Problem requirements -
Copy nothing but the lines from the one containing "ATOM 22 O O" through the last line of the records, repeated exactly and without pictures.

Information provided -
-- Opening Marker --

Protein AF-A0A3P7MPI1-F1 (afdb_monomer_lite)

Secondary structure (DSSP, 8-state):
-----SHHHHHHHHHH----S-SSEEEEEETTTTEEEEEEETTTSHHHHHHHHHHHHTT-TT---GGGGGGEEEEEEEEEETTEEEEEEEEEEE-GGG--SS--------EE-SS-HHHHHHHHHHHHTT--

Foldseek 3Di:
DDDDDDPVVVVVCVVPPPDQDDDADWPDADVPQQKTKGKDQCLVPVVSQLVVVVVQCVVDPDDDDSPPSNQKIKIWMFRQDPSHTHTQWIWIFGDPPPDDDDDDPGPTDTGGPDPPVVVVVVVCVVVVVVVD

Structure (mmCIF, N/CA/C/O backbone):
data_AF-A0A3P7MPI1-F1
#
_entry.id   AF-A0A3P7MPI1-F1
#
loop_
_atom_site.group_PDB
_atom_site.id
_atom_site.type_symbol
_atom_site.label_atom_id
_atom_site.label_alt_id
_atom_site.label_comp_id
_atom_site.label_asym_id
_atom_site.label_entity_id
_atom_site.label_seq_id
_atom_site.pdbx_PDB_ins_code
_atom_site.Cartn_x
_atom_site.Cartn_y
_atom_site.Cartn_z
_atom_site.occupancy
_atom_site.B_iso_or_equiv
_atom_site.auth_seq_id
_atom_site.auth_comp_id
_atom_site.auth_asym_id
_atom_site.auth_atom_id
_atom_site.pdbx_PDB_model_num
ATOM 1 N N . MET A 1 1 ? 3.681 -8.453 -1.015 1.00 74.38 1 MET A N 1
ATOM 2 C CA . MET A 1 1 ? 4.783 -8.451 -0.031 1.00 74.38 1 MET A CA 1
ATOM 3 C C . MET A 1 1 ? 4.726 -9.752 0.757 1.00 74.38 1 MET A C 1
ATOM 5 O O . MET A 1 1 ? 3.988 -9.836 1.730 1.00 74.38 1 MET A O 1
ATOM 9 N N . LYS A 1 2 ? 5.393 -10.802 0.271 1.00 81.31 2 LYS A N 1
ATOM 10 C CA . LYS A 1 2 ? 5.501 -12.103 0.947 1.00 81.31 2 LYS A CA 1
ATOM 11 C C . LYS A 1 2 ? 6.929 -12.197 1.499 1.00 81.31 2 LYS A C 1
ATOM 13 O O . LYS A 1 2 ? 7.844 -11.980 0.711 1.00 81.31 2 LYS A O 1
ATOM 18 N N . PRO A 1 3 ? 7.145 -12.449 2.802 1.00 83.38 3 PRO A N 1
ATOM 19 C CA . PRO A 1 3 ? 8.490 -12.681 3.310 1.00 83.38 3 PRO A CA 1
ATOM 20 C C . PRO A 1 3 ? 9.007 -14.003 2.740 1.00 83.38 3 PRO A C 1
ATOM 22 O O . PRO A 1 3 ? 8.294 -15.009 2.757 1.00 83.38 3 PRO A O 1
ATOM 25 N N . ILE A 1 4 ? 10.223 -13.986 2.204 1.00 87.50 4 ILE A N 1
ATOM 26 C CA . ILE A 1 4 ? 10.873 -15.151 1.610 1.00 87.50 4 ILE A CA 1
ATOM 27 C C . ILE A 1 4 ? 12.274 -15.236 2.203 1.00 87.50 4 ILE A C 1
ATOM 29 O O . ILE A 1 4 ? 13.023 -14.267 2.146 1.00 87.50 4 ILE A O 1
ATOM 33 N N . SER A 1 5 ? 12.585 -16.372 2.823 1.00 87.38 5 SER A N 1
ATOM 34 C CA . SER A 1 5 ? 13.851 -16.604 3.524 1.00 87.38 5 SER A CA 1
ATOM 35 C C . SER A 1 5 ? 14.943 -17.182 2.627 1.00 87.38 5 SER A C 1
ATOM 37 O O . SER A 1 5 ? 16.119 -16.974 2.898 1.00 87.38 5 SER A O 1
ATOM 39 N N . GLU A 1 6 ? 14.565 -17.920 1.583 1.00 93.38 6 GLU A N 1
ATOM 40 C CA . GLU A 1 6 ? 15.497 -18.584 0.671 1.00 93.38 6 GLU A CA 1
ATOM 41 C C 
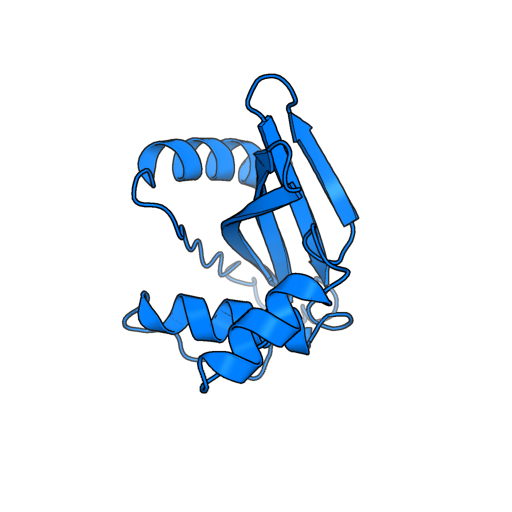. GLU A 1 6 ? 15.627 -17.814 -0.644 1.00 93.38 6 GLU A C 1
ATOM 43 O O . GLU A 1 6 ? 14.626 -17.481 -1.280 1.00 93.38 6 GLU A O 1
ATOM 48 N N . GLU A 1 7 ? 16.863 -17.596 -1.084 1.00 91.19 7 GLU A N 1
ATOM 49 C CA . GLU A 1 7 ? 17.185 -16.839 -2.298 1.00 91.19 7 GLU A CA 1
ATOM 50 C C . GLU A 1 7 ? 16.549 -17.441 -3.563 1.00 91.19 7 GLU A C 1
ATOM 52 O O . GLU A 1 7 ? 15.932 -16.728 -4.352 1.00 91.19 7 GLU A O 1
ATOM 57 N N . HIS A 1 8 ? 16.598 -18.766 -3.730 1.00 93.38 8 HIS A N 1
ATOM 58 C CA . HIS A 1 8 ? 15.969 -19.428 -4.877 1.00 93.38 8 HIS A CA 1
ATOM 59 C C . HIS A 1 8 ? 14.451 -19.187 -4.922 1.00 93.38 8 HIS A C 1
ATOM 61 O O . HIS A 1 8 ? 13.896 -18.813 -5.955 1.00 93.38 8 HIS A O 1
ATOM 67 N N . SER A 1 9 ? 13.785 -19.327 -3.773 1.00 92.00 9 SER A N 1
ATOM 68 C CA . SER A 1 9 ? 12.352 -19.053 -3.641 1.00 92.00 9 SER A CA 1
ATOM 69 C C . SER A 1 9 ? 12.013 -17.583 -3.922 1.00 92.00 9 SER A C 1
ATOM 71 O O . SER A 1 9 ? 10.905 -17.290 -4.376 1.00 92.00 9 SER A O 1
ATOM 73 N N . PHE A 1 10 ? 12.941 -16.654 -3.656 1.00 89.88 10 PHE A N 1
ATOM 74 C CA . PHE A 1 10 ? 12.760 -15.230 -3.934 1.00 89.88 10 PHE A CA 1
ATOM 75 C C . PHE A 1 10 ? 12.734 -14.965 -5.438 1.00 89.88 10 PHE A C 1
ATOM 77 O O . PHE A 1 10 ? 11.773 -14.360 -5.909 1.00 89.88 10 PHE A O 1
ATOM 84 N N . PHE A 1 11 ? 13.710 -15.479 -6.189 1.00 91.06 11 PHE A N 1
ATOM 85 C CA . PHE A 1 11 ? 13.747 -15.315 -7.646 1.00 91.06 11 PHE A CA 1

-- Closing Marker --

Answer box -
ATOM 22 O O . PRO A 1 3 ? 8.294 -15.009 2.757 1.00 83.38 3 PRO A O 1
ATOM 25 N N . ILE A 1 4 ? 10.223 -13.986 2.204 1.00 87.50 4 ILE A N 1
ATOM 26 C CA . ILE A 1 4 ? 10.873 -15.151 1.610 1.00 87.50 4 ILE A CA 1
ATOM 27 C C . ILE A 1 4 ? 12.274 -15.236 2.203 1.00 87.50 4 ILE A C 1
ATOM 29 O O . ILE A 1 4 ? 13.023 -14.267 2.146 1.00 87.50 4 ILE A O 1
ATOM 33 N N . SER A 1 5 ? 12.585 -16.372 2.823 1.00 87.38 5 SER A N 1
ATOM 34 C CA . SER A 1 5 ? 13.851 -16.604 3.524 1.00 87.38 5 SER A CA 1
ATOM 35 C C . SER A 1 5 ? 14.943 -17.182 2.627 1.00 87.38 5 SER A C 1
ATOM 37 O O . SER A 1 5 ? 16.119 -16.974 2.898 1.00 87.38 5 SER A O 1
ATOM 39 N N . GLU A 1 6 ? 14.565 -17.920 1.583 1.00 93.38 6 GLU A N 1
ATOM 40 C CA . GLU A 1 6 ? 15.497 -18.584 0.671 1.00 93.38 6 GLU A CA 1
ATOM 41 C C 
. GLU A 1 6 ? 15.627 -17.814 -0.644 1.00 93.38 6 GLU A C 1
ATOM 43 O O . GLU A 1 6 ? 14.626 -17.481 -1.280 1.00 93.38 6 GLU A O 1
ATOM 48 N N . GLU A 1 7 ? 16.863 -17.596 -1.084 1.00 91.19 7 GLU A N 1
ATOM 49 C CA . GLU A 1 7 ? 17.185 -16.839 -2.298 1.00 91.19 7 GLU A CA 1
ATOM 50 C C . GLU A 1 7 ? 16.549 -17.441 -3.563 1.00 91.19 7 GLU A C 1
ATOM 52 O O . GLU A 1 7 ? 15.932 -16.728 -4.352 1.00 91.19 7 GLU A O 1
ATOM 57 N N . HIS A 1 8 ? 16.598 -18.766 -3.730 1.00 93.38 8 HIS A N 1
ATOM 58 C CA . HIS A 1 8 ? 15.969 -19.428 -4.877 1.00 93.38 8 HIS A CA 1
ATOM 59 C C . HIS A 1 8 ? 14.451 -19.187 -4.922 1.00 93.38 8 HIS A C 1
ATOM 61 O O . HIS A 1 8 ? 13.896 -18.813 -5.955 1.00 93.38 8 HIS A O 1
ATOM 67 N N . SER A 1 9 ? 13.785 -19.327 -3.773 1.00 92.00 9 SER A N 1
ATOM 68 C CA . SER A 1 9 ? 12.352 -19.053 -3.641 1.00 92.00 9 SER A CA 1
ATOM 69 C C . SER A 1 9 ? 12.013 -17.583 -3.922 1.00 92.00 9 SER A C 1
ATOM 71 O O . SER A 1 9 ? 10.905 -17.290 -4.376 1.00 92.00 9 SER A O 1
ATOM 73 N N . PHE A 1 10 ? 12.941 -16.654 -3.656 1.00 89.88 10 PHE A N 1
ATOM 74 C CA . PHE A 1 10 ? 12.760 -15.230 -3.934 1.00 89.88 10 PHE A CA 1
ATOM 75 C C . PHE A 1 10 ? 12.734 -14.965 -5.438 1.00 89.88 10 PHE A C 1
ATOM 77 O O . PHE A 1 10 ? 11.773 -14.360 -5.909 1.00 89.88 10 PHE A O 1
ATOM 84 N N . PHE A 1 11 ? 13.710 -15.479 -6.189 1.00 91.06 11 PHE A N 1
ATOM 85 C CA . PHE A 1 11 ? 13.747 -15.315 -7.646 1.00 91.06 11 PHE A CA 1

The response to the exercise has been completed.